Legend, You really aren't making your problem clear. I think that what you have said is that you are using the tail of your line just as if you were tying in with a second rope (good) but that you then found that the hitch was difficult to operate on your first tie in because your weight was suspended between the 2 ropes and you were putting a lot of pressure on the first tie in while swinging out sideways from the 1st tie in point. ?? . If so .... While we would tend to think that our weight being shared between 2 tie-ins would mean less pressure on each that is only true if the ropes are at a fairly included angle(meaning the V of the ropes departing to there respective anchors or tie in points is about as sharp as the letter v or even narrower). As we approach weighting the midpoint of a straight line the pressures generated at the anchors gets greater-on a taut line weighting it midline may cause loads 5 times the actual weight. -You won't come close to the factor 5 loads with a double crotch scenario but 1.5 -2 times the actual load are quite easy to get. What this means is.... Your hitch was extra tight and hard to work due to a heavier than normal load on it. Ideally all of our tie in points would always be high above our work allowing easy lateral movement-unfortunately we run out of tree. Your options are A. find a hitch configuration that responds more easily to your attempts to release it under high loads but still grabs under normal loads or B. unload the hitch before feeding line ( in other words grap the ropecabove the hitch and pull your self in toward the spot you're actually trying to move away from , then release the hitch for a foot or so and repeat so that you move out in little stages. Easiest solution is probably going to come from a different hitch or dropping or ADDING a wrap to the one you use now. In the mean time just remember to take up some of the load with your muscles so that you can play with the hitch with the other hand when you get "stuck" this way.


----------



## Fireaxman (Feb 14, 2006)

*"How many feet of second line ..."*



legendrider said:


> ... how many feet a second line do you have for your second tie in point i though of that but im trying to avoid having my groundman do any extra work usually he is under two climbers .

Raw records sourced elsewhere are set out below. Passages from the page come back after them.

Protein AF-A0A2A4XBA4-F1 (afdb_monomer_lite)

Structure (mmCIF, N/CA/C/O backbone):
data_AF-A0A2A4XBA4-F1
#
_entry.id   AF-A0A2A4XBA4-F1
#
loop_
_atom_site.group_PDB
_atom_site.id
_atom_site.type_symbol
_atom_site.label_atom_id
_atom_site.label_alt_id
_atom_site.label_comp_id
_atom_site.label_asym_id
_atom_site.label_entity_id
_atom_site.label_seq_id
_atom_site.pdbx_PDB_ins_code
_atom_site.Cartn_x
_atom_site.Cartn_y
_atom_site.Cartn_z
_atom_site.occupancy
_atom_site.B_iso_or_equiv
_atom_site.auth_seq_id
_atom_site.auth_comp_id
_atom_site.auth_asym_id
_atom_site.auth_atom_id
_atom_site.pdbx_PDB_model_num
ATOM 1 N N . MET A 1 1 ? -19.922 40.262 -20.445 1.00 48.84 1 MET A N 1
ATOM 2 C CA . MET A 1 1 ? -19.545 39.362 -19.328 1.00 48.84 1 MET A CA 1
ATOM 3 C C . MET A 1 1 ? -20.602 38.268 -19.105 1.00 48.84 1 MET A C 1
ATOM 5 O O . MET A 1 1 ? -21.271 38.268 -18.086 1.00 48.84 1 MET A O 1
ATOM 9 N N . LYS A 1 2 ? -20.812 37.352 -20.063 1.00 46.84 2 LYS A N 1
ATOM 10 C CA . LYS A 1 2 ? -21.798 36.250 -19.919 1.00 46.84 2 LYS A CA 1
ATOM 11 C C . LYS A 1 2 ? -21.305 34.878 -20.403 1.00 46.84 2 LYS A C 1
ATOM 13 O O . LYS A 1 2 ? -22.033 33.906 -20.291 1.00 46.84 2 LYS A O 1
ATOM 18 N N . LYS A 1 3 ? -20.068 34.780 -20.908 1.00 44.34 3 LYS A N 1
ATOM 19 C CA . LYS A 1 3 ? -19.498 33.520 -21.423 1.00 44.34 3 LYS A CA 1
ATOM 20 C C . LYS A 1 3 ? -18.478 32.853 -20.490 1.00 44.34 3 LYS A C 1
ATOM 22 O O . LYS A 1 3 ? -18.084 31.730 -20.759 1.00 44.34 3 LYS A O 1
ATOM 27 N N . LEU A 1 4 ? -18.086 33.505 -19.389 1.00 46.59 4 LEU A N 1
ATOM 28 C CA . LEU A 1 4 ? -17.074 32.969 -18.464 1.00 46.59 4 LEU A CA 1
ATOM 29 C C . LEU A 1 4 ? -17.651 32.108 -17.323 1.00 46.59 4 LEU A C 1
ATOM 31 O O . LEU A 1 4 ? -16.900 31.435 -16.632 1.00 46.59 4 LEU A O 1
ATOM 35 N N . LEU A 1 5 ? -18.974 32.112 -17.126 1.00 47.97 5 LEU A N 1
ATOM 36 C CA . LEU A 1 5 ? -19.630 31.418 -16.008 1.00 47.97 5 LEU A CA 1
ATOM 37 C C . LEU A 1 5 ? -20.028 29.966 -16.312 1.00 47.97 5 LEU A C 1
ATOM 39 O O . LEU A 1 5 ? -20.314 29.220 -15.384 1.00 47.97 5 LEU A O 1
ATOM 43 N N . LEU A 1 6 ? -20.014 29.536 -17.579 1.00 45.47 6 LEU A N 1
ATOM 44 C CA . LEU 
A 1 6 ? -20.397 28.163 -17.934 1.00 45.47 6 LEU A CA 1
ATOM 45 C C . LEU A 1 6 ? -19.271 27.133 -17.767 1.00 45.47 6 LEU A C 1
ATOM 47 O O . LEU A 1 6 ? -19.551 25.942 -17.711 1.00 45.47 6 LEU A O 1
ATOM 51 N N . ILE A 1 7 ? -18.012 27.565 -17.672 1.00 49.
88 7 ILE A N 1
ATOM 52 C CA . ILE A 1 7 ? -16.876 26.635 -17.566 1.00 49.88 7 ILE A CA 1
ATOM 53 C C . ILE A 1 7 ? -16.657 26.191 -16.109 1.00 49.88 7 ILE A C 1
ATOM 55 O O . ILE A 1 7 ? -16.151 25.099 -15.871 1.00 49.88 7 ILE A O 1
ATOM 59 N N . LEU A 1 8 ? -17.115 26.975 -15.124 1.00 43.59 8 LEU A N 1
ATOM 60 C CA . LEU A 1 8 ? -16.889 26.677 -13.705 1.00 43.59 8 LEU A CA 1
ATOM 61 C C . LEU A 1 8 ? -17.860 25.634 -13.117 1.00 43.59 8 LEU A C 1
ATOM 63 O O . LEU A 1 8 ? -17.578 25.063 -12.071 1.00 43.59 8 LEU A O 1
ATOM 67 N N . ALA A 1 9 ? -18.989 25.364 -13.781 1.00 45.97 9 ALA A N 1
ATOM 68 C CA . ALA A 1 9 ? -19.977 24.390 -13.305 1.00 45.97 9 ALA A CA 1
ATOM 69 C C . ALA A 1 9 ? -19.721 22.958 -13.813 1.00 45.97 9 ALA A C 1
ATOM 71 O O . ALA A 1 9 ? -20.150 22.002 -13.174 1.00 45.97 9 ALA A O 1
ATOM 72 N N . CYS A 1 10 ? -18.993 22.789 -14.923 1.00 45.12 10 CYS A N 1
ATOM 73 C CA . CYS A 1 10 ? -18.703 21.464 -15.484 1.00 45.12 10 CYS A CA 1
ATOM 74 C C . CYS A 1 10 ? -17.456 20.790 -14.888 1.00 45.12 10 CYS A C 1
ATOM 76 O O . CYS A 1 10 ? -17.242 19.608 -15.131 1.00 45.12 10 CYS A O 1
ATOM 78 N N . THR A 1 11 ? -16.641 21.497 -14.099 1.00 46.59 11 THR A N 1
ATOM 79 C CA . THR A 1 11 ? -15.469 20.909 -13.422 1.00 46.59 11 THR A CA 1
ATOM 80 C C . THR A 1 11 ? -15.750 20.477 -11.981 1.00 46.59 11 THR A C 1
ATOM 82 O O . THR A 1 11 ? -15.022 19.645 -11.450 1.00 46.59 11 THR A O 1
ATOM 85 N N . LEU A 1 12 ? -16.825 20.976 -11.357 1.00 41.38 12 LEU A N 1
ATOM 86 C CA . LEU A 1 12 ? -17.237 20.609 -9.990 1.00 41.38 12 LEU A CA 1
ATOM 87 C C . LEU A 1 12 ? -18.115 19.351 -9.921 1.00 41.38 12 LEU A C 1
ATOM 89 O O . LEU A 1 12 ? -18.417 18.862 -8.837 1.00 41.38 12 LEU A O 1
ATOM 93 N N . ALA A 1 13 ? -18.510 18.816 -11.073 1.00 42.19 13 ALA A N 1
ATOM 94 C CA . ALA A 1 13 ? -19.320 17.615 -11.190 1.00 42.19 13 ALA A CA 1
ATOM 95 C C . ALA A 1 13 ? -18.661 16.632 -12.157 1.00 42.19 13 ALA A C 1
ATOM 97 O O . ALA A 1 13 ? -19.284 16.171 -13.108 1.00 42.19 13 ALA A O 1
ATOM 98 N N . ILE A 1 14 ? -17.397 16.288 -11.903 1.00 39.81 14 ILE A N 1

I work on 150 feet of Blue Streak, which usually leaves plenty of tail on the ground for my descent. I double crotch with a 25, 45, or 75 foot piece of Arborplex, whichever piece will NOT reach the ground, but will be just comfortably long enough to make the double crotch and get me back underneath the Blue Streak safely when I'm done with the double crotch. That way I don't have to worry about slack from 2 ropes piling up on the ground or getting tangled on lower branches. Your ground man will have to take care of the slack from only 1 rope, your primary climbing line. I use a Knut or VT for a friction hitch on my primary line (thanks to Skwerl, Stumper, and a few others that recently got me started with the advanced hitches) but just use a traditional bridge with a Blakes for the double crotch.


----------



## zebbydee (Sep 11, 2007)

legendrider said:


> I tied the second tail to the line *after it came throught the second crotch and the runs to the ground*. how many feet a second line do you have for your second tie in point i though of that but im trying to avoid having my groundman do any extra work usually he is under two climbers .



I know this is pretty late to post but I had a similar issue. Legend, I think you want to do this:






View attachment 56985


Instead of this:





View attachment 56986


In other words, mirror the configuration you used for your primary tie-in by pulling up the free bitter end of the line from the ground, looping it around the second crotch and attaching it to your saddle, then attaching the split tail. 

Excuse the awful drawings.:fart:


----------



## moss (Sep 12, 2007)

zebbydee said:


> Excuse the awful drawings.:fart:



The measure of a drawing or diagram is show well it communicates, in this case you did an excellent job. Or more simply said, nice work on the drawings.
-moss


----------



## Job Corps Tree (Sep 12, 2007)

Real good Drawings and great about the Dangers of droping Logs and Heavy Limbs into that Loop down below that has alway been a real problem for newer climbers to understand


----------